Since Singapore, the U.S. and North Korea are no closer to achieving denuclearization than they were before. The Singapore communique was a weak document that was short on details, and what details there were included some terms that should be unacceptable. Take, for example, the definition of denuclearization. Complete denuclearization, to North Korea, means denuclearization of the entire Korean peninsula including U.S. stateside nuclear assets that serve as a nuclear umbrella to U.S. ally, South Korea. The U.S. and North Korea are no closer to agreeing to the UN legally-binding definition of denuclearization – complete, verifiable, irreversible dismantlement of North Korea’s nuclear program – than they were on June 11th.

These key terms need to be negotiated out. Yet thus far, North Korea refuses to cooperate with closed-door meetings led by Secretary Pompeo. Instead, they insist on negotiating with President Trump himself. This may be an attempt to create divisions within the administration. And it may be working. A few weeks ago, President Trump canceled a scheduled trip involving Secretary Pompeo and newly appointed Special Representative for North Korea Policy Stephen Biegun a mere 24 hours after it was announced.

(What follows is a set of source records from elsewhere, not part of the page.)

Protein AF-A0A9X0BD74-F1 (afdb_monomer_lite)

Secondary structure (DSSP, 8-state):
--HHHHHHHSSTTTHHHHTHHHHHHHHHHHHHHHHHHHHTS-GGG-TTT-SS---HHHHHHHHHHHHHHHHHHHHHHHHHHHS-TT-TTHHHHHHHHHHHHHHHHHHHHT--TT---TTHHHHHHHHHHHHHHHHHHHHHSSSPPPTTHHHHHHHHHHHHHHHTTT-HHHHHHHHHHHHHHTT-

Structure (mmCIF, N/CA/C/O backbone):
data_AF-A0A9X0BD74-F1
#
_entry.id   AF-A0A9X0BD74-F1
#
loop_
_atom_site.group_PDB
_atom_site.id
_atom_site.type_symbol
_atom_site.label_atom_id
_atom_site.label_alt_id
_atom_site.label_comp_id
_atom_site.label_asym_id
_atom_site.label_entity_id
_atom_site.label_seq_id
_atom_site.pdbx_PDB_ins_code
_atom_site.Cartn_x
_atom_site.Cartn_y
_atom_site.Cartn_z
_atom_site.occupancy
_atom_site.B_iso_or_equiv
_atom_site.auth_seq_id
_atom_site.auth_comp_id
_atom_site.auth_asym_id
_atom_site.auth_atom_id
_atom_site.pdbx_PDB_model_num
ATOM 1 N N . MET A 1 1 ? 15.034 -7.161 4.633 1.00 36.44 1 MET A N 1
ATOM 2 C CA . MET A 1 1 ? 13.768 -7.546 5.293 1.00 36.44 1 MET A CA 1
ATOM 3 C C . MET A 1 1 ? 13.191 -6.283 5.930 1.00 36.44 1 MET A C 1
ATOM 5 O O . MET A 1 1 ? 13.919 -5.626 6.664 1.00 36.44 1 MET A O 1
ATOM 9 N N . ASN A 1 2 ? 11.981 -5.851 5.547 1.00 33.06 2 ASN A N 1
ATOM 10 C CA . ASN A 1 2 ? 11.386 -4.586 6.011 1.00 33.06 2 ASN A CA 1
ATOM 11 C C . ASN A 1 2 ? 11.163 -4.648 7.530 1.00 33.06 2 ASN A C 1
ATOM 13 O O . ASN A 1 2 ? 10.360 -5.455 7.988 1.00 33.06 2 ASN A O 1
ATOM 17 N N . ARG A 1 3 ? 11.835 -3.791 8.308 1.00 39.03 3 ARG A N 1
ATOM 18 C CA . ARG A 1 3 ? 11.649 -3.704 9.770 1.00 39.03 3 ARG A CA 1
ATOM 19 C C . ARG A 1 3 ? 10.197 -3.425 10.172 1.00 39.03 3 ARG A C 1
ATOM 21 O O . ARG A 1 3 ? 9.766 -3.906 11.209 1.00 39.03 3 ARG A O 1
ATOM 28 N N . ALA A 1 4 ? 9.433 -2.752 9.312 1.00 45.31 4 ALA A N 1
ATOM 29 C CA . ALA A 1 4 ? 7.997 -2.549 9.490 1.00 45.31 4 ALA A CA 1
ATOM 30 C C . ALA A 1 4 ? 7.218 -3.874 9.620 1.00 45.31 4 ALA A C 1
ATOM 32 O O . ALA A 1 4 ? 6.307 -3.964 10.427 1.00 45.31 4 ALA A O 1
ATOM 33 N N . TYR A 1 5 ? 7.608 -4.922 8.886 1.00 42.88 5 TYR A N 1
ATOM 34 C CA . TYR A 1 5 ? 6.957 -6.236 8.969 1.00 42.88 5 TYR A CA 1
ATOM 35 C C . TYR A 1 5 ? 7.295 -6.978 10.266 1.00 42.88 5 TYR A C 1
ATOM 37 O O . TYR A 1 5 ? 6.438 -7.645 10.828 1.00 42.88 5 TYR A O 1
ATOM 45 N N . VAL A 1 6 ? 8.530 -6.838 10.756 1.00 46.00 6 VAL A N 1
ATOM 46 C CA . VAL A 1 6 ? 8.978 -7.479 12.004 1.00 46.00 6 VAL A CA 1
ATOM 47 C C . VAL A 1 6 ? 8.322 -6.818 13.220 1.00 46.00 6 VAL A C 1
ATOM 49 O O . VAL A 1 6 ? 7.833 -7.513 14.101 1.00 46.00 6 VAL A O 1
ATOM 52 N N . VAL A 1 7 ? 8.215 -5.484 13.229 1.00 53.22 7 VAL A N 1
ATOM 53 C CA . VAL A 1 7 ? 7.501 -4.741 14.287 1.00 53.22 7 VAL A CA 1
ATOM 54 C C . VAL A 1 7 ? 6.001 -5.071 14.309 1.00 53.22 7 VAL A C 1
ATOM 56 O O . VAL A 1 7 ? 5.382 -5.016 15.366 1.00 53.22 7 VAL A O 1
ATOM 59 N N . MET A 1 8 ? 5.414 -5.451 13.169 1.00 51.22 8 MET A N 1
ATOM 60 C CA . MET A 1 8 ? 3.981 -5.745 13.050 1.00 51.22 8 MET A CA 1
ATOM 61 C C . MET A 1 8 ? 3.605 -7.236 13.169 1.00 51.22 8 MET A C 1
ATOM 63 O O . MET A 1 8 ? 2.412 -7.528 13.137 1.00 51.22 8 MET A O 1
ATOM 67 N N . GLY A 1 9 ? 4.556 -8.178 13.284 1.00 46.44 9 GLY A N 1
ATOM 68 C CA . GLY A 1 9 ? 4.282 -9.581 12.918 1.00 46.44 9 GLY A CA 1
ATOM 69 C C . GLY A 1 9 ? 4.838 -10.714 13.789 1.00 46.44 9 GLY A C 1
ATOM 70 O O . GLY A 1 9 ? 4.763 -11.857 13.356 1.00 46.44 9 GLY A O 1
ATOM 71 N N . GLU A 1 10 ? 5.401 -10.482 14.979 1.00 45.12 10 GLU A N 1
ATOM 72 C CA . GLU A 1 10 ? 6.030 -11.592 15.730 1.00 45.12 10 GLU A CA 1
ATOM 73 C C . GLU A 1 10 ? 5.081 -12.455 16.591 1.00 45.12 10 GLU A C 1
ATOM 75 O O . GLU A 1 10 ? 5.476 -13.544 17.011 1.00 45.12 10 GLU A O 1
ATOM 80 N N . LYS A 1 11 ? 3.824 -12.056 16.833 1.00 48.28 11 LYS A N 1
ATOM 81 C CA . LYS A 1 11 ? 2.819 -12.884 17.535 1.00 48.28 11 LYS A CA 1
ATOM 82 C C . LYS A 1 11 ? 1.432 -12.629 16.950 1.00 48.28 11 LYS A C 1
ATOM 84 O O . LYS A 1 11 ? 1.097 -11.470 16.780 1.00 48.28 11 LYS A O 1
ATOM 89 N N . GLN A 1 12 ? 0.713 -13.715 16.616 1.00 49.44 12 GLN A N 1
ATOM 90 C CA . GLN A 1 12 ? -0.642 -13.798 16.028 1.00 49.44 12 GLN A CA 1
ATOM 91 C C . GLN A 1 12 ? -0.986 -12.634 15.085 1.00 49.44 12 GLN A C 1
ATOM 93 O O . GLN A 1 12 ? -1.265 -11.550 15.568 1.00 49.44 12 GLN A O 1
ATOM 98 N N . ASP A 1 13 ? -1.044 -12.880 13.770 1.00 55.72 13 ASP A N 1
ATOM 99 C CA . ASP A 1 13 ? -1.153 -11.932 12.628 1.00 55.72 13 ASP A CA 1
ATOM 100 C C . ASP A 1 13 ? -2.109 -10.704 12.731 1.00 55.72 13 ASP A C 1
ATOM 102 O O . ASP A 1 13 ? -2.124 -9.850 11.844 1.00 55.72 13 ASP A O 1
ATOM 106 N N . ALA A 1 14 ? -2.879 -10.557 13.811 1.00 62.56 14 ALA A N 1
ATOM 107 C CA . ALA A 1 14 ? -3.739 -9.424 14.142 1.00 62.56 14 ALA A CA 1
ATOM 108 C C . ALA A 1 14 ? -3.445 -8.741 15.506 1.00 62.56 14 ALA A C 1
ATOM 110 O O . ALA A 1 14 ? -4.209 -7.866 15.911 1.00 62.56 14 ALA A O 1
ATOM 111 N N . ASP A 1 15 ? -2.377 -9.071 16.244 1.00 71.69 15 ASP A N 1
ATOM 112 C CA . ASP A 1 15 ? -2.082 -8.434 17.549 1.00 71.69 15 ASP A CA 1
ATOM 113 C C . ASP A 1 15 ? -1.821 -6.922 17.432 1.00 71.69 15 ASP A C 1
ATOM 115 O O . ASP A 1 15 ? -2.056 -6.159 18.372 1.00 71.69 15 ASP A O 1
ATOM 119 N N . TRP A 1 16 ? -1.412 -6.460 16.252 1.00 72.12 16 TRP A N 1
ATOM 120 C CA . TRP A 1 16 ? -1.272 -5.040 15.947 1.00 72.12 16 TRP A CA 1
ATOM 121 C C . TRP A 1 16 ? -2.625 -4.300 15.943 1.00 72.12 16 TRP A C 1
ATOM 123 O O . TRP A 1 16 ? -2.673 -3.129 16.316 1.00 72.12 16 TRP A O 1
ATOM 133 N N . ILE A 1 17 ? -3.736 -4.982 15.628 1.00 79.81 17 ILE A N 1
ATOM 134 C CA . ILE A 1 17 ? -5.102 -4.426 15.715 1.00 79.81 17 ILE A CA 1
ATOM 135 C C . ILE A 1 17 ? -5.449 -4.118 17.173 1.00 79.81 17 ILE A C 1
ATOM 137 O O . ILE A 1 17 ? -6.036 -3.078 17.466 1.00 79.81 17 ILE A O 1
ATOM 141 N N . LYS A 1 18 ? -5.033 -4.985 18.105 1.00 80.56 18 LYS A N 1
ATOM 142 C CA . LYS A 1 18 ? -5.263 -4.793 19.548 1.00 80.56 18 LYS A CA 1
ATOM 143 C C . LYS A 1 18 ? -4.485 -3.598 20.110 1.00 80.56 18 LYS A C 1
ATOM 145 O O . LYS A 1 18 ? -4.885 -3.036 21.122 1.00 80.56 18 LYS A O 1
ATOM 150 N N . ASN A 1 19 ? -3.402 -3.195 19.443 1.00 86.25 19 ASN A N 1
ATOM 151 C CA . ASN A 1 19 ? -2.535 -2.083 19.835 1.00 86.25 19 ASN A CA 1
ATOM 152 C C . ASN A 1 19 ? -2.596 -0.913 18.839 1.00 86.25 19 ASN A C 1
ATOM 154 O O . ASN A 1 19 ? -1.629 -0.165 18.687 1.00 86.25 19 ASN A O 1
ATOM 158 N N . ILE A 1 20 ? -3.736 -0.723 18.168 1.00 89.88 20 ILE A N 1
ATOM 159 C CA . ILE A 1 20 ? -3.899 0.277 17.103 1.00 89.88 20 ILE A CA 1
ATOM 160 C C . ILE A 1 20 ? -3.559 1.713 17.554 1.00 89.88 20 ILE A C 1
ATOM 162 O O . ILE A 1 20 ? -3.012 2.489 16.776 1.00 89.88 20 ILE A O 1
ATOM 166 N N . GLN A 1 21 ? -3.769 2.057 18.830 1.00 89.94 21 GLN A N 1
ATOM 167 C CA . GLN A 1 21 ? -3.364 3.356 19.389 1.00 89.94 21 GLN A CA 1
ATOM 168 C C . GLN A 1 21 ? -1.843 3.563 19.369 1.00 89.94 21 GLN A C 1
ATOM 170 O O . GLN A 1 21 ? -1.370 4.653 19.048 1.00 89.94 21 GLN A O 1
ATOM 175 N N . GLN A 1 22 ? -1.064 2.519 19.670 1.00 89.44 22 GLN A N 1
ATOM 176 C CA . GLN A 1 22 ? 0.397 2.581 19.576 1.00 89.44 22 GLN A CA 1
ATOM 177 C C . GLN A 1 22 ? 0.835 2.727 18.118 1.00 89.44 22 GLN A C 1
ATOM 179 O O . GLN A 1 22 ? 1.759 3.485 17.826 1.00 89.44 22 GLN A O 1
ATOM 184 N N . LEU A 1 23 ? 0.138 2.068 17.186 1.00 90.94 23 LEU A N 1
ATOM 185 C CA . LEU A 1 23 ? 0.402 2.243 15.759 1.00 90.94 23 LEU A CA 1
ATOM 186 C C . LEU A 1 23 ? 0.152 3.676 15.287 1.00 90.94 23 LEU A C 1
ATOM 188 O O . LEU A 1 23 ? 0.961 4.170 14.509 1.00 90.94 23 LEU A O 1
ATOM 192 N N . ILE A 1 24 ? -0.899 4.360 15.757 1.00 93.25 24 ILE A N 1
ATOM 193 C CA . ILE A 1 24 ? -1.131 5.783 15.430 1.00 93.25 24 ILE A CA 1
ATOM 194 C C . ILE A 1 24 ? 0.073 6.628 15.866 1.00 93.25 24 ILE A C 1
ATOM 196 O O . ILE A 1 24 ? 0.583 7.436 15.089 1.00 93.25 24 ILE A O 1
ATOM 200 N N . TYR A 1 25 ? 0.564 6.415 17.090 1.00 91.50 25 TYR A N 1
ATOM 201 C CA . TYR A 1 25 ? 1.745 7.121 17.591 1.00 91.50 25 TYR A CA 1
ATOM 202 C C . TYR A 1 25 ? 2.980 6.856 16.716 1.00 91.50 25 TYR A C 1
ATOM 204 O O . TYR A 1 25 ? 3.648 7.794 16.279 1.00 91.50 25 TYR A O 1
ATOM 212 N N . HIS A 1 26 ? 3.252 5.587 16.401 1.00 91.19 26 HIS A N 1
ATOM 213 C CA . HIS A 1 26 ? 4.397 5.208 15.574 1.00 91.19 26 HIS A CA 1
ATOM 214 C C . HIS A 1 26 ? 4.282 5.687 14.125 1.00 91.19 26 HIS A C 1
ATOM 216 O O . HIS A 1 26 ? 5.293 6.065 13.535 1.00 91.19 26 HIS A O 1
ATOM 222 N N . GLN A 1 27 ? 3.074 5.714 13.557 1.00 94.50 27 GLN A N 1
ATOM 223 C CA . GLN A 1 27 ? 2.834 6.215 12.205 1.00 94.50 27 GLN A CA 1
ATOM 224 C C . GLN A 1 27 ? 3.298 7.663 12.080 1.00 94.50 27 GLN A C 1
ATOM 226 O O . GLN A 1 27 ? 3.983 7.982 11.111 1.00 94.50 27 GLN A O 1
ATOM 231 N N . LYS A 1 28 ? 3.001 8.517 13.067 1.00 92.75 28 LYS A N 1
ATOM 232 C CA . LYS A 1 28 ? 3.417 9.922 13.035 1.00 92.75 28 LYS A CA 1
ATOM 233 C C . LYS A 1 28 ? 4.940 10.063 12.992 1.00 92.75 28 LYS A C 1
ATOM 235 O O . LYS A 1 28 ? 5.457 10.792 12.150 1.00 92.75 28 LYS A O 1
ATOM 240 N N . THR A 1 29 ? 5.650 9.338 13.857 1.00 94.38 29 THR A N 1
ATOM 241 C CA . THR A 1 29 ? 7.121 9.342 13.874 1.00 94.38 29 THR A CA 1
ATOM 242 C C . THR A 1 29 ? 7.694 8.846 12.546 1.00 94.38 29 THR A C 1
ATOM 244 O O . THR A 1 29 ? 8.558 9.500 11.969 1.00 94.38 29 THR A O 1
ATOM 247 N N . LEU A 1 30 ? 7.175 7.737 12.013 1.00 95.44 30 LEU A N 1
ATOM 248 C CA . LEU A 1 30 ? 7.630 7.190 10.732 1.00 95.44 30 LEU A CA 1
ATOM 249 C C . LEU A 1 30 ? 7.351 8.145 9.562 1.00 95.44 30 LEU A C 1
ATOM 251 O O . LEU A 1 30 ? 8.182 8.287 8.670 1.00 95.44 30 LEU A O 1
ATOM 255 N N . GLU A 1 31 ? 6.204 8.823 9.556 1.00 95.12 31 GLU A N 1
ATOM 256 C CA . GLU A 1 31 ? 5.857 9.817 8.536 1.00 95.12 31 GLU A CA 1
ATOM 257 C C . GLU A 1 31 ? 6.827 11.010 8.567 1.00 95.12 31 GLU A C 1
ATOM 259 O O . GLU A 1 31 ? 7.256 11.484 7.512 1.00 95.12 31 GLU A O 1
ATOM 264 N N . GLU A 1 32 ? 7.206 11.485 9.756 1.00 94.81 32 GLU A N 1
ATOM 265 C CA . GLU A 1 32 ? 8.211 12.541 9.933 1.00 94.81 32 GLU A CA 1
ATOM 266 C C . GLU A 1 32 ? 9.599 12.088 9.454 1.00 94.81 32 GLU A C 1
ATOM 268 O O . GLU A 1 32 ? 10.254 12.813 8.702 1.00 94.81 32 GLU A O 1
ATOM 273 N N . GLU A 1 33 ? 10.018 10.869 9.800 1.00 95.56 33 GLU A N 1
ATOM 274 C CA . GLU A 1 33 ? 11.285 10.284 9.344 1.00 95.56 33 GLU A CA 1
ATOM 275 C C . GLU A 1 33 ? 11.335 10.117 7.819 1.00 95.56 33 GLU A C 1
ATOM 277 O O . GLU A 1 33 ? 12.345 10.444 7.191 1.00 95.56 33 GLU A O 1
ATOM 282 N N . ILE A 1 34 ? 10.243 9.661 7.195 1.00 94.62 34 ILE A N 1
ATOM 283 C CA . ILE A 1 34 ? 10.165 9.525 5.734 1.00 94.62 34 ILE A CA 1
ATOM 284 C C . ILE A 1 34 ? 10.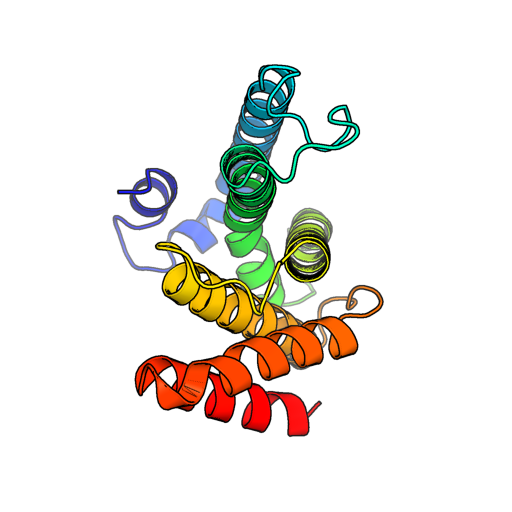220 10.901 5.065 1.00 94.62 34 ILE A C 1
ATOM 286 O O . ILE A 1 34 ? 10.932 11.067 4.072 1.00 94.62 34 ILE A O 1
ATOM 290 N N . LYS A 1 35 ? 9.513 11.904 5.601 1.00 92.06 35 LYS A N 1
ATOM 291 C CA . LYS A 1 35 ? 9.571 13.284 5.086 1.00 92.06 35 LYS A CA 1
ATOM 292 C C . LYS A 1 35 ? 10.975 13.866 5.194 1.00 92.06 35 LYS A C 1
ATOM 294 O O . LYS A 1 35 ? 11.453 14.463 4.230 1.00 92.06 35 LYS A O 1
ATOM 299 N N . LEU A 1 36 ? 11.642 13.649 6.326 1.00 94.56 36 LEU A N 1
ATOM 300 C CA . LEU A 1 36 ? 13.023 14.064 6.534 1.00 94.56 36 LEU A CA 1
ATOM 301 C C . LEU A 1 36 ? 13.956 13.369 5.540 1.00 94.56 36 LEU A C 1
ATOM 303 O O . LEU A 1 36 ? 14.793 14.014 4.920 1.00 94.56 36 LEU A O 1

Signing a peace declaration now has the potential to weaken the U.S. hand in nuclear negotiations with North Korea. As Heritage Foundation Senior Fellow for Northeast Asia Bruce Klingner argues, a peace declaration has the potential to harm alliance security, reduce U.S. troop presence on the Korean peninsula, and dampen efforts to increase pressure on North Korea.

Nor is it clear what would be gained by such a declaration. As Klingner points out:

The U.S. has already repeatedly provided non-hostility declarations and promises not to attack North Korea with either conventional or nuclear weapons. These documents had no impact on North Korea’s continued production of nuclear weapons. 

Why would this piece of paper be expected to have greater impact than those previously provided pledges?

Rather than sign a peace declaration, the U.S. should coordinate closely with its South Korean ally to ensure that both countries “stay the course” with their maximum pressure strategy toward North Korea. The U.S. has still stopped short of so-called maximum pressure. For example, it has not yet designated a single Chinese bank for the role it plays in laundering money for the Kim regime’s rogue missile and nuclear weapons programs. 

New promises made by President Moon on his last trip to Pyongyang technically violate UN and U.S. sanctions toward North Korea, and are promises South Korea will be hard-pressed to keep. Of particular concern is Moon’s promise to support the reopening of the Kaesong Industrial Complex. Also troubling is Moon’s suggestion that South Korea will support the development of an east-west railway link. 

A small ask prior to agreeing to a second summit or signing a peace declaration would be for the U.S. and South Korea to request that North Korea permit inspections of its nuclear facilities by outside nuclear experts, or that the regime make a full data declaration of its current capabilities. 

Negotiations, by their nature, must involve give-and-take. But a second summit now promises to produce nothing but another photo-op and a second chance for the human rights-abusing and nuclear-weapons wielding Kim to sanitize his image. And a peace declaration today, with so little changed since the Singapore summit, would sacrifice too much leverage too soon for little promise of a return on investment. 

President Trump should be wary of either proposal.